Dude that is SO cool
half-passing projection screen, polarized so that polarized light stays holographically only on the half-passing surface, but you can see the background, like in sunglasses, dlp
if you have dark on the sunglasses behind, you get a mirror, if you put bright light on the back of the sunglasses, you see the background clearly, plus whatever is projected on the polarized sunglasses projector screen
why dont you just use steam smoke
magnetic spring, opposite polarities against each other
3d printed magnet piston maglev air shocks, for cars and bikes
how about guitar strings vibrating
Adding a little softer resin like Seriya Tech Tenacious would prevent breakage on the nozzles.
If you ever plan on making a newer version, have a look at the micro valves from Fritz Gyger AG. They are the some of the fastest and most accurate ones out there.
Using surface tension to create a relaxed state.. I like it.
🤜🏼🤛🏼🇦🇺🍀🍀🍀🤓
You're a role model!
Realy cool project! I had a look at your code on github. To get a higher framerate you should read the entire animation into memory at startup instead of reading 1 frame at a time over the serial port. You should also preprocess all of the kinematics either on the PC or at startup time, so that you're not doing any kinematic calculations while displaying the animation. Let me know if you need a hand with this, I'd be happy to help. Keen to see where this goes!
I considered that, but ended up streaming each frame as my mcu only has 192k of RAM, and once I go to 64 valves it would not take too long of a routine to eat up the memory. Streaming each frame is more complex but less limiting. Plus it would let me stream real time patterns, like if I used a depth camera and wanted to display what it was scanning in real time. Pre-processing the kinematics is definitely a good idea though haha
@@3DprintedLife OK, fair enough! It kills me that this project is so amazing and yet is hamstrung to 3 fps because of delays in serial communication :). 192K is a lot of RAM to play with! Arduinos only have 2K. I'm confident we could find a way to fit animations on the order of 100-200 frames in RAM, even with 64 valves. Beyond that, we could come up with a "raw" serial protocol so that it just reads bytes from serial and sticks them in memory without having to do any parsing, which would speed things up a lot. Basically offloading as much processing as possible onto the PC so that the microcontroller can spend all of its time driving the solenoid valves. Do you know what baud rate it's running at? You might get a substantial improvement just from increasing the baud rate!

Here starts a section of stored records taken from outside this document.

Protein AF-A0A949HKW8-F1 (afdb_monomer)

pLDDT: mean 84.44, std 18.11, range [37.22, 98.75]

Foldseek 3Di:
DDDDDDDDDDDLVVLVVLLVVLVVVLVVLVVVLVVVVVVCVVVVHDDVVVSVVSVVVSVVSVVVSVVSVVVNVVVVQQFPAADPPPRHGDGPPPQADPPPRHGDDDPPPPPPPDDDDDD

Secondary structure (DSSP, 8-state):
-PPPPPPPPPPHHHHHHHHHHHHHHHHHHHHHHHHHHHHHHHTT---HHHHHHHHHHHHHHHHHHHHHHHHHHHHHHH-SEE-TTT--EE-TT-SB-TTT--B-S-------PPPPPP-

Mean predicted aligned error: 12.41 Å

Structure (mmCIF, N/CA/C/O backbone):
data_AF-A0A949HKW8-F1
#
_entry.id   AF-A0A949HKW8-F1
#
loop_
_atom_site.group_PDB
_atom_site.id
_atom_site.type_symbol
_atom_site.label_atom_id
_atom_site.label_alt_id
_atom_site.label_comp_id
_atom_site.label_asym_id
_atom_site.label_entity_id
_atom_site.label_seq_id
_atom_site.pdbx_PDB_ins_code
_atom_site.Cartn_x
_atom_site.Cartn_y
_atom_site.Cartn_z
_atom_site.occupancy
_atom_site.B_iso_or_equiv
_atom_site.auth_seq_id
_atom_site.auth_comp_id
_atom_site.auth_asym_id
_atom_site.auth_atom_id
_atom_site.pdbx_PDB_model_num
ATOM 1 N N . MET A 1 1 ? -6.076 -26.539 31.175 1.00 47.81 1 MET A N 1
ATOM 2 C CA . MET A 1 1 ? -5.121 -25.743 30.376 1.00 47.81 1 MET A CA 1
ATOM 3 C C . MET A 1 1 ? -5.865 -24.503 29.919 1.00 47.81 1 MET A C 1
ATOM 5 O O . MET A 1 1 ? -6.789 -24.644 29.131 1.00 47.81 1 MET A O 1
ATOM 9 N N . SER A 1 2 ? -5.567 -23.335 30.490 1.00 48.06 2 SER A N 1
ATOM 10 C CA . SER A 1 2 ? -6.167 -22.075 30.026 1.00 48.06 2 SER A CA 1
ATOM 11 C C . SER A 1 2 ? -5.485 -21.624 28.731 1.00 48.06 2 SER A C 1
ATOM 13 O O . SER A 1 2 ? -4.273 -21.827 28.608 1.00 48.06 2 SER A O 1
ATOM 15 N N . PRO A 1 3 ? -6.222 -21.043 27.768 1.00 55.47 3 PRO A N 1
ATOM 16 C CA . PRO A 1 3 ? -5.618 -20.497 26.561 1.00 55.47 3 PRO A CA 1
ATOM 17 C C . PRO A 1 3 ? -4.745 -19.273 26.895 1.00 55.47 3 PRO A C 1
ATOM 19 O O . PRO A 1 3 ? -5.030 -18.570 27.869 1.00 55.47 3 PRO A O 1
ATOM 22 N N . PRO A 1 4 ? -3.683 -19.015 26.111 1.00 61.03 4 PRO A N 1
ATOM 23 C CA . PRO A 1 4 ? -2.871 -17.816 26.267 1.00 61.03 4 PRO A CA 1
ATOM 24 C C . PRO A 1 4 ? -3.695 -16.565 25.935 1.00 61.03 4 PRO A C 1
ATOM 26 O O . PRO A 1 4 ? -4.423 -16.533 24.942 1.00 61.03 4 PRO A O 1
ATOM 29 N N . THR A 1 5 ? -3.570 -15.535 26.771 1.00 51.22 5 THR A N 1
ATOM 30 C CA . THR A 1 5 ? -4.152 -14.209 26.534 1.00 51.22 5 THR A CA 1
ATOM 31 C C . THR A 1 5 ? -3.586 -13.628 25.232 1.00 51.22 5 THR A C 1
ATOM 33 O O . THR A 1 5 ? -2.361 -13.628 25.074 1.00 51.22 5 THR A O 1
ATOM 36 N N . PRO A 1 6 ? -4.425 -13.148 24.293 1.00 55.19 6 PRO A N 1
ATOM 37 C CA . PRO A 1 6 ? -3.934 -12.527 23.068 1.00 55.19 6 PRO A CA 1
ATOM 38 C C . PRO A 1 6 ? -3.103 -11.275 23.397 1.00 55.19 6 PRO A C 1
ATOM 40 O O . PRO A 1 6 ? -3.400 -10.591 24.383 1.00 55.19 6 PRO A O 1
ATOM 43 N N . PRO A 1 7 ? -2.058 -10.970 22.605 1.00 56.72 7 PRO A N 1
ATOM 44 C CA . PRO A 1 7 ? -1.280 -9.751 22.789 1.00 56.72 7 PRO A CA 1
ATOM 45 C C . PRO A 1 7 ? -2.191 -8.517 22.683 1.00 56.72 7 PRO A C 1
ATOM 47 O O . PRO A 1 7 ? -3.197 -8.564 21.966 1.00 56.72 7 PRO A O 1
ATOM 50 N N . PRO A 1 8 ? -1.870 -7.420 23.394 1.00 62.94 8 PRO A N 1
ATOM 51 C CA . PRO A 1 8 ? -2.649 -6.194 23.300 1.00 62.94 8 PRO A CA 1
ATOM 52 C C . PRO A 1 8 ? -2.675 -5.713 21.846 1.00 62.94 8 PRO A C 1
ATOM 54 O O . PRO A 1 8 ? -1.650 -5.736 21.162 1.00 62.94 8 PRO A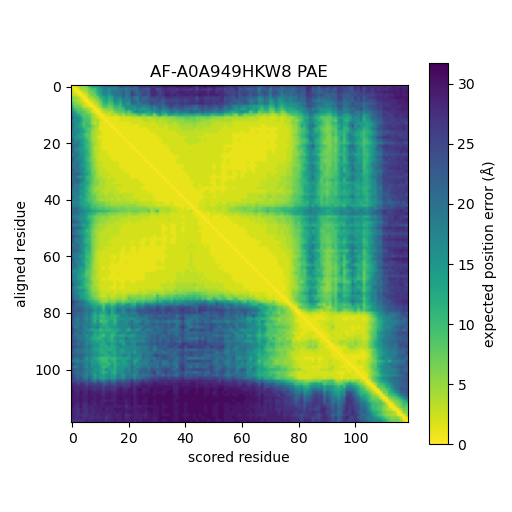 O 1
ATOM 57 N N . ALA A 1 9 ? -3.855 -5.306 21.374 1.00 68.06 9 ALA A N 1
ATOM 58 C CA . ALA A 1 9 ? -3.996 -4.697 20.058 1.00 68.06 9 ALA A CA 1
ATOM 59 C C . ALA A 1 9 ? -3.085 -3.453 19.960 1.00 68.06 9 ALA A C 1
ATOM 61 O O . ALA A 1 9 ? -2.929 -2.750 20.965 1.00 68.06 9 ALA A O 1
ATOM 62 N N . PRO A 1 10 ? -2.467 -3.190 18.792 1.00 74.25 10 PRO A N 1
ATOM 63 C CA . PRO A 1 10 ? -1.625 -2.012 18.607 1.00 74.25 10 PRO A CA 1
ATOM 64 C C . PRO A 1 10 ? -2.422 -0.735 18.889 1.00 74.25 10 PRO A C 1
ATOM 66 O O . PRO A 1 10 ? -3.625 -0.674 18.626 1.00 74.25 10 PRO A O 1
ATOM 69 N N . ALA A 1 11 ? -1.768 0.293 19.433 1.00 85.62 11 ALA A N 1
ATOM 70 C CA . ALA A 1 11 ? -2.442 1.562 19.659 1.00 85.62 11 ALA A CA 1
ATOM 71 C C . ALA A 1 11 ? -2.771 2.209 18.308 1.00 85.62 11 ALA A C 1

Can’t wait for the 3D version
You said you're processing the csv and using the kinematic equations to determine the valve timing. Why not pre-process the input file into a stream of valve timing sequences that are buffered? Perhaps the latency difference is negligible, but it's not 0, and it would be relatively easy to do. Additionally, it's probably worth representing the user defined input files as a collection of bitmaps(array of pixel values) rather than heights of drops from nozzles.

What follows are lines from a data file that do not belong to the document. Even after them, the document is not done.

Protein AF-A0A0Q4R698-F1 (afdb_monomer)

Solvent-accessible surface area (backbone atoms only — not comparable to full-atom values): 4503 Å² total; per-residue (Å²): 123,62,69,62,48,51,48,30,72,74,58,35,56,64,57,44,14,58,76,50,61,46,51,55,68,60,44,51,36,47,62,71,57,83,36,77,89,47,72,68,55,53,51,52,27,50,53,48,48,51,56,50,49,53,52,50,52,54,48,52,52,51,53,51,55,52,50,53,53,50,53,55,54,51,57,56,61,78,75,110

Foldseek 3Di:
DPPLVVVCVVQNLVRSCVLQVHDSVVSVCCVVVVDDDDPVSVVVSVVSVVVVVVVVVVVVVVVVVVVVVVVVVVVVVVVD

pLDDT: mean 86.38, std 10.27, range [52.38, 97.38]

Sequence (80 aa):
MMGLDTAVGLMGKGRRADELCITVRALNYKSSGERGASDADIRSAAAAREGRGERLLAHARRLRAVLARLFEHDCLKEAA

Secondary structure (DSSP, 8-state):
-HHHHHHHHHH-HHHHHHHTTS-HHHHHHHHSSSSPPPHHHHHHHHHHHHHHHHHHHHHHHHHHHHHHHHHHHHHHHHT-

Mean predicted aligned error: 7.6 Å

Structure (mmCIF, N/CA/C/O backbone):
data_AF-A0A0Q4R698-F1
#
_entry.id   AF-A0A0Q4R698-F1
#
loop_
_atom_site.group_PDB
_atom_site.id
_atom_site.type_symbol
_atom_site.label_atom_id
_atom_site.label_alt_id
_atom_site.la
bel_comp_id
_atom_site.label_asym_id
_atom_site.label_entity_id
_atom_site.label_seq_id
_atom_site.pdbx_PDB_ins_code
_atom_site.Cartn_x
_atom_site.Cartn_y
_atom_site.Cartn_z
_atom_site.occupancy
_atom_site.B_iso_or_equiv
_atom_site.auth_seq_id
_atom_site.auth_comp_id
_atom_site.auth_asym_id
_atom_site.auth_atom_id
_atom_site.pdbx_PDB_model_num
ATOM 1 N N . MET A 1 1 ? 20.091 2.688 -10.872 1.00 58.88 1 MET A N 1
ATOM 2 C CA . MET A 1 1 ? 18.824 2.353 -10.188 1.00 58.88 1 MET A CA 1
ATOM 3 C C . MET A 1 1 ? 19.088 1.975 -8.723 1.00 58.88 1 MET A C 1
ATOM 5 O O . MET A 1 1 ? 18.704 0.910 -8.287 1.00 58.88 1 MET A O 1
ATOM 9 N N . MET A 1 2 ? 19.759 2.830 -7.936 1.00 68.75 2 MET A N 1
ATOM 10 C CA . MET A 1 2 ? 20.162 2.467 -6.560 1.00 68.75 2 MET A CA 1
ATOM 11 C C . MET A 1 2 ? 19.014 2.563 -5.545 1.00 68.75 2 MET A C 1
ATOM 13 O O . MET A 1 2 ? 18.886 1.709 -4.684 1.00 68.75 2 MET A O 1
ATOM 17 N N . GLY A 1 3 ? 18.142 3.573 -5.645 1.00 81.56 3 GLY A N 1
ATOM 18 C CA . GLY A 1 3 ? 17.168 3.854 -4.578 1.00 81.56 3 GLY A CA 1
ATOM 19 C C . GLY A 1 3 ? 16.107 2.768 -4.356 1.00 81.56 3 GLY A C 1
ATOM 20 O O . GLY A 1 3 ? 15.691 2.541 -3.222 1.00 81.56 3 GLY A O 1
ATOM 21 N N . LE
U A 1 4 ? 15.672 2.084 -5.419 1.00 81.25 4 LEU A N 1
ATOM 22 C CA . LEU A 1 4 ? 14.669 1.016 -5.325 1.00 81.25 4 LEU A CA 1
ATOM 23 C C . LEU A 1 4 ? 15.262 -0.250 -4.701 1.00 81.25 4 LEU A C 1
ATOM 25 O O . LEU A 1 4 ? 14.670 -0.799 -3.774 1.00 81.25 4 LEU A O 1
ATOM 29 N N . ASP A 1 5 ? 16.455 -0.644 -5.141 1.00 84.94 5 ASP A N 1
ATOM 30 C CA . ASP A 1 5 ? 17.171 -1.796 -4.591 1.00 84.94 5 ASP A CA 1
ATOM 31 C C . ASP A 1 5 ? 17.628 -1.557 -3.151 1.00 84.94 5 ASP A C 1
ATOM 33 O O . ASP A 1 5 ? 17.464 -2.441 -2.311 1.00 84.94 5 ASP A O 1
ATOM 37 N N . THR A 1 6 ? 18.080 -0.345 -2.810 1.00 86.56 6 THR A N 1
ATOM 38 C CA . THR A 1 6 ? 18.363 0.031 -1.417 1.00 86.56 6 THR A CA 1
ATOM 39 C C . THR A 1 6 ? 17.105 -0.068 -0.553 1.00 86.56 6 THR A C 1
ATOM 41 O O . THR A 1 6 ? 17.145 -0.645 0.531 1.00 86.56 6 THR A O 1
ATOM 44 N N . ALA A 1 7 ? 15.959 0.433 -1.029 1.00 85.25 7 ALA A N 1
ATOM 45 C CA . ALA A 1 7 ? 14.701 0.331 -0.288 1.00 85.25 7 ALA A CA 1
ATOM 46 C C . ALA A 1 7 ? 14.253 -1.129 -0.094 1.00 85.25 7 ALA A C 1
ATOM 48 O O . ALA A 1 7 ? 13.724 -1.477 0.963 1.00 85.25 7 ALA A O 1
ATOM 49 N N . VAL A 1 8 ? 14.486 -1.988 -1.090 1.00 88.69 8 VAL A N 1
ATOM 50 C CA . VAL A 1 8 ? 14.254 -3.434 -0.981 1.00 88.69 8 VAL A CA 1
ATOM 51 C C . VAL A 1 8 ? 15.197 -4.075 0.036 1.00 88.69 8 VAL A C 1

that looks so cool. good luck with that massive 3d one. also doesn't the feather support wifi so you could do a local host and get it to download the csv and then run it off local memory maybe allowing it to be faster? and i dont know if its different for solenoids but i dont know if you need a 'flyback' diode when dealing with inductive loads like that. like to clarify im really not an expert. Best of luck for the next one!
hey, have you thought about using a solenoid pump? you can pulse them to pump a specific amount of fluid , they use those in coffee machines for example
Huh that's a good idea, it may take a little more tuning but that would eliminate the performance variation with back-pressure that I have now. Just a matter of keeping the price down, since my next version is going 3D and will have 64 of these valves!